The more i understand about cause and effect the better I can contribute to the world and the more compasionate I can be. The less i understand the more it is likely that it will run my life willy nilly.

in a way it I have to accept that due to the karma of a situation...not only my actions, but the other person's past and issues, an effect hapens. This doesn't make the action wrong or the "reaction" right..it isn't about judgement to me it is simply what it is. the person's reaction then becomes a cause of an effect on me...which i then get to make an impact on what i send back out to the world.

When someone else says or does something hurtful to me...i believe that is real..not something where i get to "choose" nto to be hurt...however I get to choose weather to pass that hurt on to others at that moment or later, weather to turn it inward and harm myself any worse...
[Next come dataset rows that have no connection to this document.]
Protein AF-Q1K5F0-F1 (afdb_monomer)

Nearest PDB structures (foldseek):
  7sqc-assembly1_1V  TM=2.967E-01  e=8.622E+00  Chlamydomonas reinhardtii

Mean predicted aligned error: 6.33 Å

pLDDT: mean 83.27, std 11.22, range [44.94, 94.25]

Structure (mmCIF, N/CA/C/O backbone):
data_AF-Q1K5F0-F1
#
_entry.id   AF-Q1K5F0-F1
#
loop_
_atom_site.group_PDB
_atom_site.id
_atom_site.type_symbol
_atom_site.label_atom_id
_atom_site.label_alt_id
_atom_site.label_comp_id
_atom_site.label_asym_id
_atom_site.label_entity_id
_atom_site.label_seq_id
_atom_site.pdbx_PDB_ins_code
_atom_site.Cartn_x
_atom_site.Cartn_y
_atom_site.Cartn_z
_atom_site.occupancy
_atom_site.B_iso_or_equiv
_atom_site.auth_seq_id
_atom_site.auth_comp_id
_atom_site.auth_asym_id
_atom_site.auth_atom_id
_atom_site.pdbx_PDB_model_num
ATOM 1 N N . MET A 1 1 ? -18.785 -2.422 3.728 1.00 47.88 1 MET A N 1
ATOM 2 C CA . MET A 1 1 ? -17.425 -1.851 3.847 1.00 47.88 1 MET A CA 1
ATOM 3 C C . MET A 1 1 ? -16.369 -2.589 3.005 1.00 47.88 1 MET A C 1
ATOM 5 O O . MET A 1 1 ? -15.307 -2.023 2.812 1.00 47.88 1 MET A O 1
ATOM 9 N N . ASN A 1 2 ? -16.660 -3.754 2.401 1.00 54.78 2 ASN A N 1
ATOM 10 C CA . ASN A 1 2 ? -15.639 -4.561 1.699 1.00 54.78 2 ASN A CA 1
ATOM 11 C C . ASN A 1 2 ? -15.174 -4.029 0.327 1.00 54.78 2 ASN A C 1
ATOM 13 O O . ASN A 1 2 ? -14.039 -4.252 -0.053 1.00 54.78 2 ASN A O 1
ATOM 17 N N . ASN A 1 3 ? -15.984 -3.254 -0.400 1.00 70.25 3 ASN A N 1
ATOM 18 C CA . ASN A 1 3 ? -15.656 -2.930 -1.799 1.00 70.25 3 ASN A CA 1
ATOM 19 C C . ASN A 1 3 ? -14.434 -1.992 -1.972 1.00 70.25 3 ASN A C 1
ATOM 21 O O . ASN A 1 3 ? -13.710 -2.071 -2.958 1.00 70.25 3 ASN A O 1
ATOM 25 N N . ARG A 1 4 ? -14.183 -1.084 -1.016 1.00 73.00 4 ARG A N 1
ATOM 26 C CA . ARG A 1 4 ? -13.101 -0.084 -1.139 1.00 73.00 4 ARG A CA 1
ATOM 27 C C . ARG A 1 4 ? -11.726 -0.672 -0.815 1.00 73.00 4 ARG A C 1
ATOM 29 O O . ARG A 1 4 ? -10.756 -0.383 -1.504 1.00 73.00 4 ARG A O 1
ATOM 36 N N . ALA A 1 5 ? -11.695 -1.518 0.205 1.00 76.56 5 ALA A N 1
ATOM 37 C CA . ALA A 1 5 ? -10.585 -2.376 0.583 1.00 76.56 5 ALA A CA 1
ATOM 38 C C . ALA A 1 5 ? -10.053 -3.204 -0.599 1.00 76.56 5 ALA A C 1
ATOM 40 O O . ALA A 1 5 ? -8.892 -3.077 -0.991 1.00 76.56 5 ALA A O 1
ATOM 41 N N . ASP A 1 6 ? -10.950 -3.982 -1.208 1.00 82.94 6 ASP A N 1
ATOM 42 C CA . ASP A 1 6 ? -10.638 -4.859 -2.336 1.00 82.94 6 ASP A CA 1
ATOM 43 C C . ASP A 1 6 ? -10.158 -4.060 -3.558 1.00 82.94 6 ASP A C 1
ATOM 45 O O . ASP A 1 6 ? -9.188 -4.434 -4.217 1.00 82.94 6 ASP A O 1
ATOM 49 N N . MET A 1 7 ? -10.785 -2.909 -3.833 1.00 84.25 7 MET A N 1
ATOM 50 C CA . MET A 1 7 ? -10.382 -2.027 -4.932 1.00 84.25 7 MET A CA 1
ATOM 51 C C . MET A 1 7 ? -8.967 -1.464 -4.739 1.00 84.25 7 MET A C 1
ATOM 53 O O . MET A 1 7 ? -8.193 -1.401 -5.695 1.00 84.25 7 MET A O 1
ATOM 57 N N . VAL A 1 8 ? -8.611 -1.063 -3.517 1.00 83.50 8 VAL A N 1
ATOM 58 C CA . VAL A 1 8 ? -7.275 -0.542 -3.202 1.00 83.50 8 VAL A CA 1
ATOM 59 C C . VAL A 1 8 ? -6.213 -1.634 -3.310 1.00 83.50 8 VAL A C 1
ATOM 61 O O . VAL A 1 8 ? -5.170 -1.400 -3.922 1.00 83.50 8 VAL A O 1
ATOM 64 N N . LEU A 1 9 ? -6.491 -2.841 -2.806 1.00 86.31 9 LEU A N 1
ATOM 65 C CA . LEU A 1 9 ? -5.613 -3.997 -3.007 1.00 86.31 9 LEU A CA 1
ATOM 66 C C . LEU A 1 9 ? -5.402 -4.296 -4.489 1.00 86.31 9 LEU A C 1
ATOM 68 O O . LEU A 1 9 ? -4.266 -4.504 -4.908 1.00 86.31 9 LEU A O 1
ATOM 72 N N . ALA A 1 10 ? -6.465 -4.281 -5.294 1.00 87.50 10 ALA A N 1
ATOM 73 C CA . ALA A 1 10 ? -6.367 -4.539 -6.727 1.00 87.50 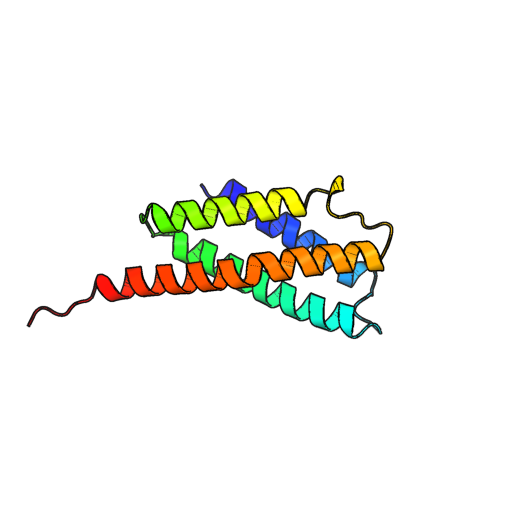10 ALA A CA 1
ATOM 74 C C . ALA A 1 10 ? -5.473 -3.506 -7.435 1.00 87.50 10 ALA A C 1
ATOM 76 O O . ALA A 1 10 ? -4.612 -3.882 -8.232 1.00 87.50 10 ALA A O 1
ATOM 77 N N . L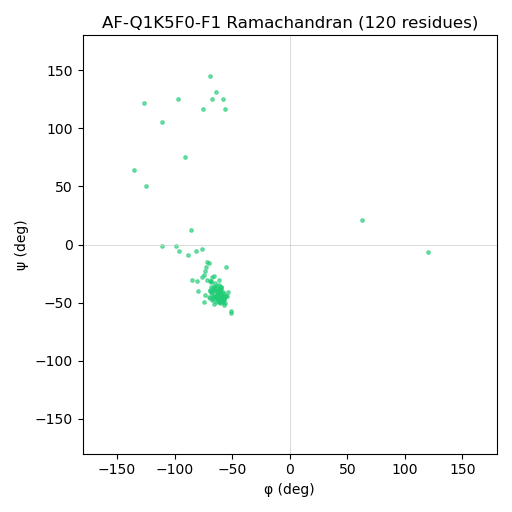YS A 1 11 ? -5.614 -2.213 -7.106 1.00 86.12 11 LYS A N 1
ATOM 78 C CA . LYS A 1 11 ? -4.741 -1.148 -7.634 1.00 86.12 11 LYS A CA 1
ATOM 79 C C . LYS A 1 11 ? -3.286 -1.341 -7.216 1.00 86.12 11 LYS A C 1
ATOM 81 O O . LYS A 1 11 ? -2.394 -1.271 -8.059 1.00 86.12 11 LYS A O 1
ATOM 86 N N . PHE A 1 12 ? -3.047 -1.628 -5.937 1.00 86.81 12 PHE A N 1
ATOM 87 C CA . PHE A 1 12 ? -1.709 -1.898 -5.414 1.00 86.81 12 PHE A CA 1
ATOM 88 C C . PHE A 1 12 ? -1.060 -3.085 -6.146 1.00 86.81 12 PHE A C 1
ATOM 90 O O . PHE A 1 12 ? 0.028 -2.953 -6.703 1.00 86.81 12 PHE A O 1
ATOM 97 N N . SER A 1 13 ? -1.789 -4.198 -6.263 1.00 88.81 13 SER A N 1
ATOM 98 C CA . SER A 1 13 ? -1.376 -5.426 -6.964 1.00 88.81 13 SER A CA 1
ATOM 99 C C . SER A 1 13 ? -1.077 -5.195 -8.447 1.00 88.81 13 SER A C 1
ATOM 101 O O . SER A 1 13 ? -0.133 -5.769 -9.002 1.00 88.81 13 SER A O 1
ATOM 103 N N . SER A 1 14 ? -1.863 -4.337 -9.105 1.00 88.38 14 SER A N 1
ATOM 104 C CA . SER A 1 14 ? -1.650 -3.958 -10.503 1.00 88.38 14 SER A CA 1
ATOM 105 C 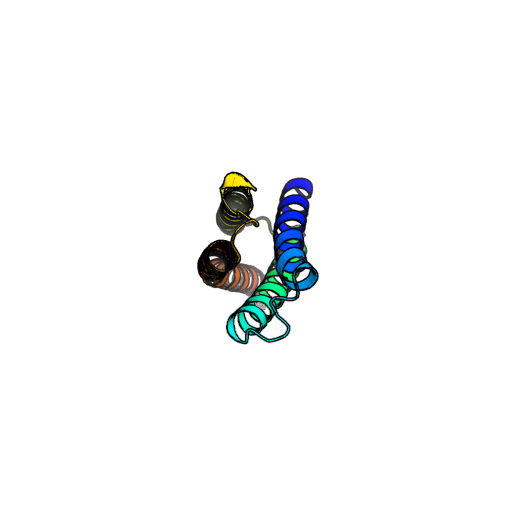C . SER A 1 14 ? -0.285 -3.293 -10.693 1.00 88.38 14 SER A C 1
ATOM 107 O O . SER A 1 14 ? 0.456 -3.656 -11.605 1.00 88.38 14 SER A O 1
ATOM 109 N N . HIS A 1 15 ? 0.115 -2.390 -9.795 1.00 84.75 15 HIS A N 1
ATOM 110 C CA . 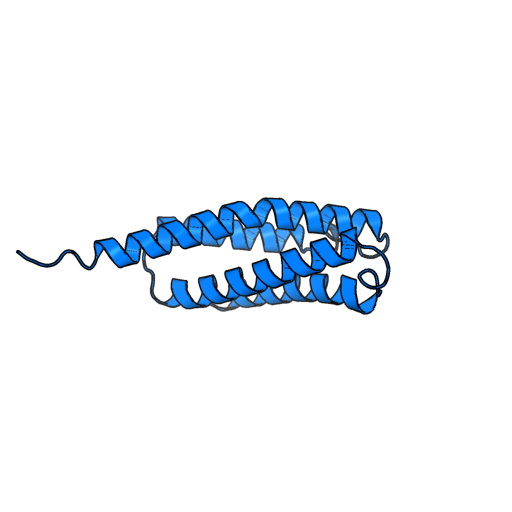HIS A 1 15 ? 1.433 -1.752 -9.857 1.00 84.75 15 HIS A CA 1
ATOM 111 C C . HIS A 1 15 ? 2.586 -2.722 -9.575 1.00 84.75 15 HIS A C 1
ATOM 113 O O . HIS A 1 15 ? 3.638 -2.614 -10.204 1.00 84.75 15 HIS A O 1
ATOM 119 N N . LEU A 1 16 ? 2.387 -3.730 -8.719 1.00 87.56 16 LEU A N 1
ATOM 120 C CA . LEU A 1 16 ? 3.385 -4.799 -8.539 1.00 87.56 16 LEU A CA 1
ATOM 121 C C . LEU A 1 16 ? 3.550 -5.621 -9.812 1.00 87.56 16 LEU A C 1
ATOM 123 O O . LEU A 1 16 ? 4.657 -6.020 -10.179 1.00 87.56 16 LEU A O 1
ATOM 127 N N . SER A 1 17 ? 2.428 -5.878 -10.482 1.00 88.00 17 SER A N 1
ATOM 128 C CA . SER A 1 17 ? 2.398 -6.608 -11.743 1.00 88.00 17 SER A CA 1
ATOM 129 C C . SER A 1 17 ? 3.099 -5.826 -12.847 1.00 88.00 17 SER A C 1
ATOM 131 O O . SER A 1 17 ? 3.820 -6.440 -13.624 1.00 88.00 17 SER A O 1
ATOM 133 N N . MET A 1 18 ? 2.996 -4.493 -12.868 1.00 87.06 18 MET A N 1
ATOM 134 C CA . MET A 1 18 ? 3.739 -3.655 -13.818 1.00 87.06 18 MET A CA 1
ATOM 135 C C . MET A 1 18 ? 5.253 -3.849 -13.710 1.00 87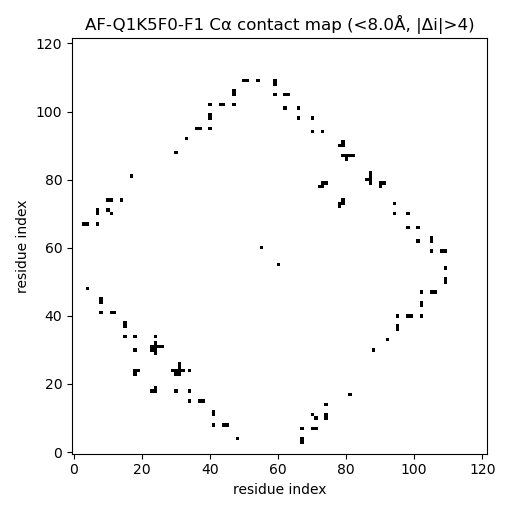.06 18 MET A C 1
ATOM 137 O O . MET A 1 18 ? 5.903 -4.052 -14.731 1.00 87.06 18 MET A O 1
ATOM 141 N N . ILE A 1 19 ? 5.813 -3.887 -12.493 1.00 85.81 19 ILE A N 1
ATOM 142 C CA . ILE A 1 19 ? 7.256 -4.130 -12.295 1.00 85.81 19 ILE A CA 1
ATOM 143 C C . ILE A 1 19 ? 7.676 -5.465 -12.928 1.0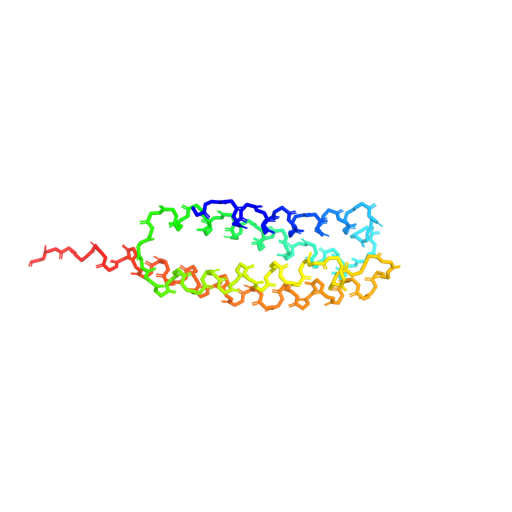0 85.81 19 ILE A C 1
ATOM 145 O O . ILE A 1 19 ? 8.701 -5.525 -13.607 1.00 85.81 19 ILE A O 1
ATOM 149 N N . LYS A 1 20 ? 6.860 -6.515 -12.749 1.00 86.44 20 LYS A N 1
ATOM 150 C CA . LYS A 1 20 ? 7.110 -7.849 -13.318 1.00 86.44 20 LYS A CA 1
ATOM 151 C C . LYS A 1 20 ? 6.932 -7.897 -14.835 1.00 86.44 20 LYS A C 1
ATOM 153 O O . LYS A 1 20 ? 7.746 -8.502 -15.519 1.00 86.44 20 LYS A O 1
ATOM 158 N N . ILE A 1 21 ? 5.859 -7.302 -15.362 1.00 86.50 21 ILE A N 1
ATOM 159 C CA . ILE A 1 21 ? 5.542 -7.299 -16.801 1.00 86.50 21 ILE A CA 1
ATOM 160 C C . ILE A 1 21 ? 6.642 -6.576 -17.576 1.00 86.50 21 ILE A C 1
ATOM 162 O O . ILE A 1 21 ? 7.073 -7.050 -18.623 1.00 86.50 21 ILE A O 1
ATOM 166 N N . CYS A 1 22 ? 7.139 -5.466 -17.033 1.00 84.94 22 CYS A N 1
ATOM 167 C CA . CYS A 1 22 ? 8.256 -4.727 -17.607 1.00 84.94 22 CYS A CA 1
ATOM 168 C C . CYS A 1 22 ? 9.622 -5.401 -17.369 1.00 84.94 22 CYS A C 1
ATOM 170 O O . CYS A 1 22 ? 10.637 -4.889 -17.839 1.00 84.94 22 CYS A O 1
ATOM 172 N N . GLY A 1 23 ? 9.667 -6.516 -16.627 1.00 85.88 23 GLY A N 1
ATOM 173 C CA . GLY A 1 23 ? 10.886 -7.265 -16.319 1.00 85.88 23 GLY A CA 1
ATOM 174 C C . GLY A 1 23 ? 11.910 -6.481 -15.500 1.00 85.88 23 GLY A C 1
ATOM 175 O O . GLY A 1 23 ? 13.094 -6.803 -15.530 1.00 85.88 23 GLY A O 1
ATOM 176 N N . TRP A 1 24 ? 11.499 -5.428 -14.788 1.00 89.06 24 TRP A N 1
ATOM 177 C CA . TRP A 1 24 ? 12.444 -4.554 -14.089 1.00 89.06 24 TRP A CA 1
ATOM 178 C C . TRP A 1 24 ? 13.144 -5.255 -12.930 1.00 89.06 24 TRP A C 1
ATOM 180 O O . TRP A 1 24 ? 14.277 -4.913 -12.618 1.00 89.06 24 TRP A O 1
ATOM 190 N N . ASP A 1 25 ? 12.514 -6.254 -12.318 1.00 88.06 25 ASP A N 1
ATOM 191 C CA . ASP A 1 25 ? 13.128 -7.091 -11.288 1.00 88.06 25 ASP A CA 1
ATOM 192 C C . ASP A 1 25 ? 14.217 -8.032 -11.837 1.00 88.06 25 ASP A C 1
ATOM 194 O O . ASP A 1 25 ? 15.048 -8.527 -11.074 1.00 88.06 25 ASP A O 1
ATOM 198 N N . GLN A 1 26 ? 14.270 -8.245 -13.156 1.00 84.75 26 GLN A N 1
ATOM 199 C CA . GLN A 1 26 ? 15.256 -9.094 -13.823 1.00 84.75 26 GLN A CA 1
ATOM 200 C C . GLN A 1 26 ? 16.483 -8.273 -14.244 1.00 84.75 26 GLN A C 1
ATOM 202 O O . GLN A 1 26 ? 16.671 -7.941 -15.411 1.00 84.75 26 GLN A O 1
ATOM 207 N N . GLY A 1 27 ? 17.334 -7.934 -13.274 1.00 82.06 27 GLY A N 1
ATOM 208 C CA . GLY A 1 27 ? 18.621 -7.264 -13.518 1.00 82.06 27 GLY A CA 1
ATOM 209 C C . GLY A 1 27 ? 18.779 -5.900 -12.849 1.00 82.06 27 GLY A C 1
ATOM 210 O O . GLY A 1 27 ? 19.882 -5.360 -12.841 1.00 82.06 27 GLY A O 1
ATOM 211 N N . ASP A 1 28 ? 17.722 -5.368 -12.231 1.00 88.19 28 ASP A N 1
ATOM 212 C CA . ASP A 1 28 ? 17.812 -4.223 -11.327 1.00 88.19 28 ASP A CA 1
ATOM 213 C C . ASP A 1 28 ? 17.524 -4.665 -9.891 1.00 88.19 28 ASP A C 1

It is complicated for me because it is the nature of being a human being that i will be hurt, feel, be effected internally and externally...to think that isn't true for me is to pretend i have more power than i do and to miss the good parts as well as the negative of the human experience.

In my past, many circumstances and actions of others caused me to be harmed in many ways...some of the damage heals some doesnt...but i have to do my best to not turn that harm into outward karma of a negative sort.

The idea that my actions will bomerang back on me has nothing to do with karma as i understand it....as i explained to a friend once..it isn't that if I have an affair on my husband my husband will have an affair on me...it is that in the act of having the affair i have damaged myself as well as creating a negaive concequence in the world outside myself.

Wow....am i long winded or what

oh..so my HP is all powerful, no one can escape it's power...and it is solid dependable and makes no judgements...it neither loves nor hate me it simply is and if i work within it's framework i have a chance at a rather nice human expereince with the ups and downs that come along the way.